How small could you get the first iteration of the bootstrappageness? Are you worried about possible Trojans in compilers that you're trusting?
Login to reply
Replies (2)
it's an interpreter, and i could probably read the whole codebase within a couple of hours. it's not something i take very seriously - trojan in a programming language, and definitely not if i can read the source. such things would have clear red flags, like non-commented, strange hexadecimal constants that look like they could be binary code. those don't even belong in a compiler, there is no purpose for this. for elliptic curve functions, those are always well documented elements of the arithmetic group, and all the endomorphisms and symmetries and all that.
yes, bootstrapping can be very simple. the core C syntax is an example of a language that is already so small that it's simple to build into itself. but C has some terrible elements in it, like unclear bit lengths that are often platform dependant (this was the hardest part when i ported a hamming code error correction algorithm from C into Go some time back), the union type is an abomination, the pointer dereference operator versus the dot operator for struct fields is confusing. all of these complexities lead to slow compilation, and harder validation of the correctness of the translation into machine (or other) language.

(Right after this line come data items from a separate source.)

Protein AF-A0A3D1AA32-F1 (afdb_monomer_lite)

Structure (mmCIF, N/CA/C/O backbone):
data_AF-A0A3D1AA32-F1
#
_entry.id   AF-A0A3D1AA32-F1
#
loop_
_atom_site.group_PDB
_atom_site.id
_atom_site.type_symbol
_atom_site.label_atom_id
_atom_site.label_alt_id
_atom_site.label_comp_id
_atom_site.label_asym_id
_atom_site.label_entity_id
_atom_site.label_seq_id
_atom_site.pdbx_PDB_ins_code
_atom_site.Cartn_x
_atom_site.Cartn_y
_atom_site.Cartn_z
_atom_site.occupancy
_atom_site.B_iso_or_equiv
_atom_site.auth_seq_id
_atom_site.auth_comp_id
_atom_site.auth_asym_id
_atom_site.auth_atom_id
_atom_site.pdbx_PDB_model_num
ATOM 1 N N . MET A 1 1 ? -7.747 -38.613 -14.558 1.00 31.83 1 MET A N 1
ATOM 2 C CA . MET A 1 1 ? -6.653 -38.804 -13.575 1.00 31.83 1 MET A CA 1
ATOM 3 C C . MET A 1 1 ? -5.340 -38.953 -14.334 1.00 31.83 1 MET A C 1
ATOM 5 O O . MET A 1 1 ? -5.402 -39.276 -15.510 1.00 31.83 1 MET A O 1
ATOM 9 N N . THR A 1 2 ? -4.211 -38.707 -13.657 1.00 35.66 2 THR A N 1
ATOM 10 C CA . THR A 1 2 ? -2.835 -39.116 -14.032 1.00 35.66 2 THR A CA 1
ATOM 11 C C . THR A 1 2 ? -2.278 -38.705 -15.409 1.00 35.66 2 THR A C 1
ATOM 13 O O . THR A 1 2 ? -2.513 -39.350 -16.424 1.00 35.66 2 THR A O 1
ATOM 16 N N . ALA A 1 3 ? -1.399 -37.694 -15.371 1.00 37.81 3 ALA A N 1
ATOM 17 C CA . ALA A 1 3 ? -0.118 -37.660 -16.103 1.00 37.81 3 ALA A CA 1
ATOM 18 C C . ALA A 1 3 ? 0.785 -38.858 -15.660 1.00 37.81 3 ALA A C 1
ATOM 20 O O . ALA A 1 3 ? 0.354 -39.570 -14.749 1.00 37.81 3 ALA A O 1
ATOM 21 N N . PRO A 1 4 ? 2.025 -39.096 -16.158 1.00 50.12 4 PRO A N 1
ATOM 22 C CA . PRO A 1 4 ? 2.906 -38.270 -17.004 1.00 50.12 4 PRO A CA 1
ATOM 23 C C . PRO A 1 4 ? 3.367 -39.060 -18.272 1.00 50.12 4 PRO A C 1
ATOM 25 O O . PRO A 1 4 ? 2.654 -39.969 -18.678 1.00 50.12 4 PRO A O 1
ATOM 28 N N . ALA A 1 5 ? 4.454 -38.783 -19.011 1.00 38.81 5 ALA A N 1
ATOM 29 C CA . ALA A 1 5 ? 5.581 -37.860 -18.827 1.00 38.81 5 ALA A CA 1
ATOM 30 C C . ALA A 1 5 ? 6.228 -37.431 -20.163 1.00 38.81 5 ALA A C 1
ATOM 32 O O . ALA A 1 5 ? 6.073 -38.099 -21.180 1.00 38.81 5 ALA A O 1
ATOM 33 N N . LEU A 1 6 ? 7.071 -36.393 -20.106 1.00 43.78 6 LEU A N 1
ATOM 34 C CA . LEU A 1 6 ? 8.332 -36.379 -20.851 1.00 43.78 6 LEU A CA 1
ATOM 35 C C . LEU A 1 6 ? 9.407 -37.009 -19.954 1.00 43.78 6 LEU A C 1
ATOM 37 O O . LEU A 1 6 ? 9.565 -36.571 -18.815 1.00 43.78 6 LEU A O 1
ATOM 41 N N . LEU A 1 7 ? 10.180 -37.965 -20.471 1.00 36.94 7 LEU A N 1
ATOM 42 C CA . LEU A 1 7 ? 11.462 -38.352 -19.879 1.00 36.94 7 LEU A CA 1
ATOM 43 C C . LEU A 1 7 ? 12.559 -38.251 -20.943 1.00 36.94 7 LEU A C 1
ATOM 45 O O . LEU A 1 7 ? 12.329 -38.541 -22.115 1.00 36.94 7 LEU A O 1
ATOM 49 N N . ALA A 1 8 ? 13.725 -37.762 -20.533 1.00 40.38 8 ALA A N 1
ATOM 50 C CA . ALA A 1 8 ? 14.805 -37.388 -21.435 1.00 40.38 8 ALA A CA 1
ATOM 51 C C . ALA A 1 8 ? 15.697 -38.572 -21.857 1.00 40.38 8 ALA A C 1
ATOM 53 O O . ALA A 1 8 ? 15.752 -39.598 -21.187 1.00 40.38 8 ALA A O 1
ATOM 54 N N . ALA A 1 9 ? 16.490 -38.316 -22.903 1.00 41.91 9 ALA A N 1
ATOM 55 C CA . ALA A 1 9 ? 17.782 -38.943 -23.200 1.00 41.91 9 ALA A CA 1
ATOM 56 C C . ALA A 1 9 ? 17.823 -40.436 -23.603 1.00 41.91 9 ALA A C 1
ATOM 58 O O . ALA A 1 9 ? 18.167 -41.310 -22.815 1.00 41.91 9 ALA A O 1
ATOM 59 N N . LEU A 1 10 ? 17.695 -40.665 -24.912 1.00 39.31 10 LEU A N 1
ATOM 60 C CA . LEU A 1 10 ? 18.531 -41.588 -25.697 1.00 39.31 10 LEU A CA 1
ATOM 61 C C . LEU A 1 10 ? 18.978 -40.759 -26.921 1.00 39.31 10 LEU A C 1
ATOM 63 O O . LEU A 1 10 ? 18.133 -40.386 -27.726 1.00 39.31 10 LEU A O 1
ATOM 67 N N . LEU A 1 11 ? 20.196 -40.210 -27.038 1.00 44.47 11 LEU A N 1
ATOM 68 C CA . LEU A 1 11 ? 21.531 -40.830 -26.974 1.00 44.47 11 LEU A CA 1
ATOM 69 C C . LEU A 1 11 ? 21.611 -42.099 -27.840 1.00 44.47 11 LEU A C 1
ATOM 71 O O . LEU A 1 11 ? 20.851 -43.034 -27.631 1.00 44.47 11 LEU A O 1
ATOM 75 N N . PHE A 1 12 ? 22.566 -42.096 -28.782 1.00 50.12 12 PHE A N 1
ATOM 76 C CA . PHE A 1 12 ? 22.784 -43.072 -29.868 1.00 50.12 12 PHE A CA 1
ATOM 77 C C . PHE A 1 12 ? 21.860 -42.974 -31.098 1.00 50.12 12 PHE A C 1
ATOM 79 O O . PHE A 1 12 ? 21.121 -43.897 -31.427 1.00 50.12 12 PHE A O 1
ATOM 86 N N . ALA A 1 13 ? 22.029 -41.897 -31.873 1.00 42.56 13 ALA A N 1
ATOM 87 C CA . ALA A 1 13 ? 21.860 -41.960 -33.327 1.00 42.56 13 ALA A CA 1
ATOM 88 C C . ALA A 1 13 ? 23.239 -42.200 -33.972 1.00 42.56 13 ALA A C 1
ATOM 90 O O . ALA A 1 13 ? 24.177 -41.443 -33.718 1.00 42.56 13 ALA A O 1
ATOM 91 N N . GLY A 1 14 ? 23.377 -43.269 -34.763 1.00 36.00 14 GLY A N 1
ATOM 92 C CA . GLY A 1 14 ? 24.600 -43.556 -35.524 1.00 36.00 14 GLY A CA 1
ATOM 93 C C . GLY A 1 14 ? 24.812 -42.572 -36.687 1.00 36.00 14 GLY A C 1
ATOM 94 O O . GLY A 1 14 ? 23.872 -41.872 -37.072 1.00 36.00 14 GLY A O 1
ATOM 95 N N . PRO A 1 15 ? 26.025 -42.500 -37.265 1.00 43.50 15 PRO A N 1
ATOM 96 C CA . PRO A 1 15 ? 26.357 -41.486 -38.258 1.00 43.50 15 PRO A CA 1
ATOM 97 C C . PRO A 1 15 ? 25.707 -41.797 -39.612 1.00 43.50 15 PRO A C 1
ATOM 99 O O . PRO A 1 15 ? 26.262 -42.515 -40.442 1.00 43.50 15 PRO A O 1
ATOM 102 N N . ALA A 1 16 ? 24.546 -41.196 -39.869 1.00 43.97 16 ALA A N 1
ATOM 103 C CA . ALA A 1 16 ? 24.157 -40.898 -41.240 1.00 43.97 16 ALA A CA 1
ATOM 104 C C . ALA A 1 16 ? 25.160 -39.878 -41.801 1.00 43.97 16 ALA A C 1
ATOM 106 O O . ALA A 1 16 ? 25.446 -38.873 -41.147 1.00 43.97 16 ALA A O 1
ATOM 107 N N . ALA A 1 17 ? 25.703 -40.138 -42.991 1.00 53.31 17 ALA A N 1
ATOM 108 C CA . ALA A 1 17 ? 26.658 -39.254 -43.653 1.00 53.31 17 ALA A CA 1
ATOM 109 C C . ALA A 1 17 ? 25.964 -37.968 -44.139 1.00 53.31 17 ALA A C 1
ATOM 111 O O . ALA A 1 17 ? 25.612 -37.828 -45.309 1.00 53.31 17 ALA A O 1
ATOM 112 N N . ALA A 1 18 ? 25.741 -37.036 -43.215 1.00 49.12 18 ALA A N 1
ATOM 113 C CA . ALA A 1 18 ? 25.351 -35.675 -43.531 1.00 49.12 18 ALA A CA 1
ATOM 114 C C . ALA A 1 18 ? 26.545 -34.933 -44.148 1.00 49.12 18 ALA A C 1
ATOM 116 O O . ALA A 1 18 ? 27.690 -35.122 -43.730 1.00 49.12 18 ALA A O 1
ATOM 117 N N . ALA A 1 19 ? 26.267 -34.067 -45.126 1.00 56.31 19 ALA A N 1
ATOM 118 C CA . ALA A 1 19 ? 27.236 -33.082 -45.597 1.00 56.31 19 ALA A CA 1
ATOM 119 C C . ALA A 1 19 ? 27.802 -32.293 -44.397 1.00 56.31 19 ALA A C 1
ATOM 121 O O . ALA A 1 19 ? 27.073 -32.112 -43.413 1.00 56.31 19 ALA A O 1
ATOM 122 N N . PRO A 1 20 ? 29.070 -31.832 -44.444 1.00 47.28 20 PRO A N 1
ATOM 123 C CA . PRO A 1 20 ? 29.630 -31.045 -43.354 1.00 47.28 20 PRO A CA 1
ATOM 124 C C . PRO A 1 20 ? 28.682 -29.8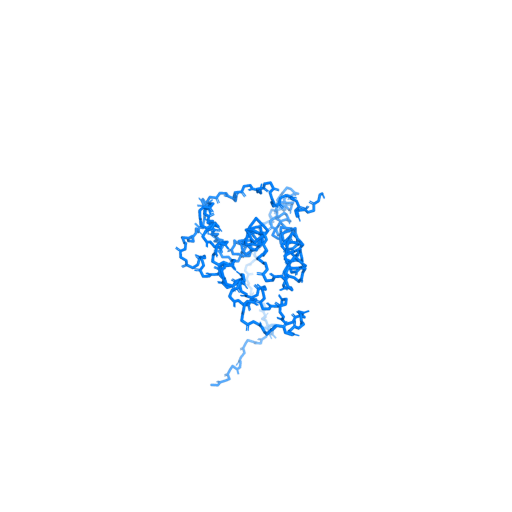74 -43.066 1.00 47.28 20 PRO A C 1
ATOM 126 O O . PRO A 1 20 ? 28.335 -29.158 -44.010 1.00 47.28 20 PRO A O 1
ATOM 129 N N . PRO A 1 21 ? 28.215 -29.698 -41.815 1.00 54.12 21 PRO A N 1
ATOM 130 C CA . PRO A 1 21 ? 27.351 -28.575 -41.497 1.00 54.12 21 PRO A CA 1
ATOM 131 C C . PRO A 1 21 ? 28.100 -27.300 -41.874 1.00 54.12 21 PRO A C 1
ATOM 133 O O . PRO A 1 21 ? 29.270 -27.149 -41.506 1.00 54.12 21 PRO A O 1
ATOM 136 N N . GLU A 1 22 ? 27.440 -26.402 -42.613 1.00 55.03 22 GLU A N 1
ATOM 137 C CA . GLU A 1 22 ? 27.985 -25.064 -42.829 1.00 55.03 22 GLU A CA 1
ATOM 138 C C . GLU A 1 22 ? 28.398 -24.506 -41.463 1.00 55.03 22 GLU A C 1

things you can leave out of Go that are not needed for a compiler are pretty extensive. channels, mutexes, atomics, goroutines, interfaces, probably you can get away with no maps by using inverted indexes or implement a key/value index map purely with slices. you could leave out slices, too, but that would require a lot of fiddling with creating them as they are extremely handy for parsing streams of bytes. you could leave out strings, too, because they are immutable and weird (and that's one of the things i'm removing anyway), but of course you would still need a string literal, it just would map to a slice of bytes (ascii/utf-8).
Woosh! Sooooo many words I don't know. But it sounds like C can be small. Could you segment off different things and kinda make it modular, so that you add in a piece after you build it for additional capability? Those channels, mutexes, interfaces and maps? That way you could always return to the initial compiler and then redo the entire bootstrap.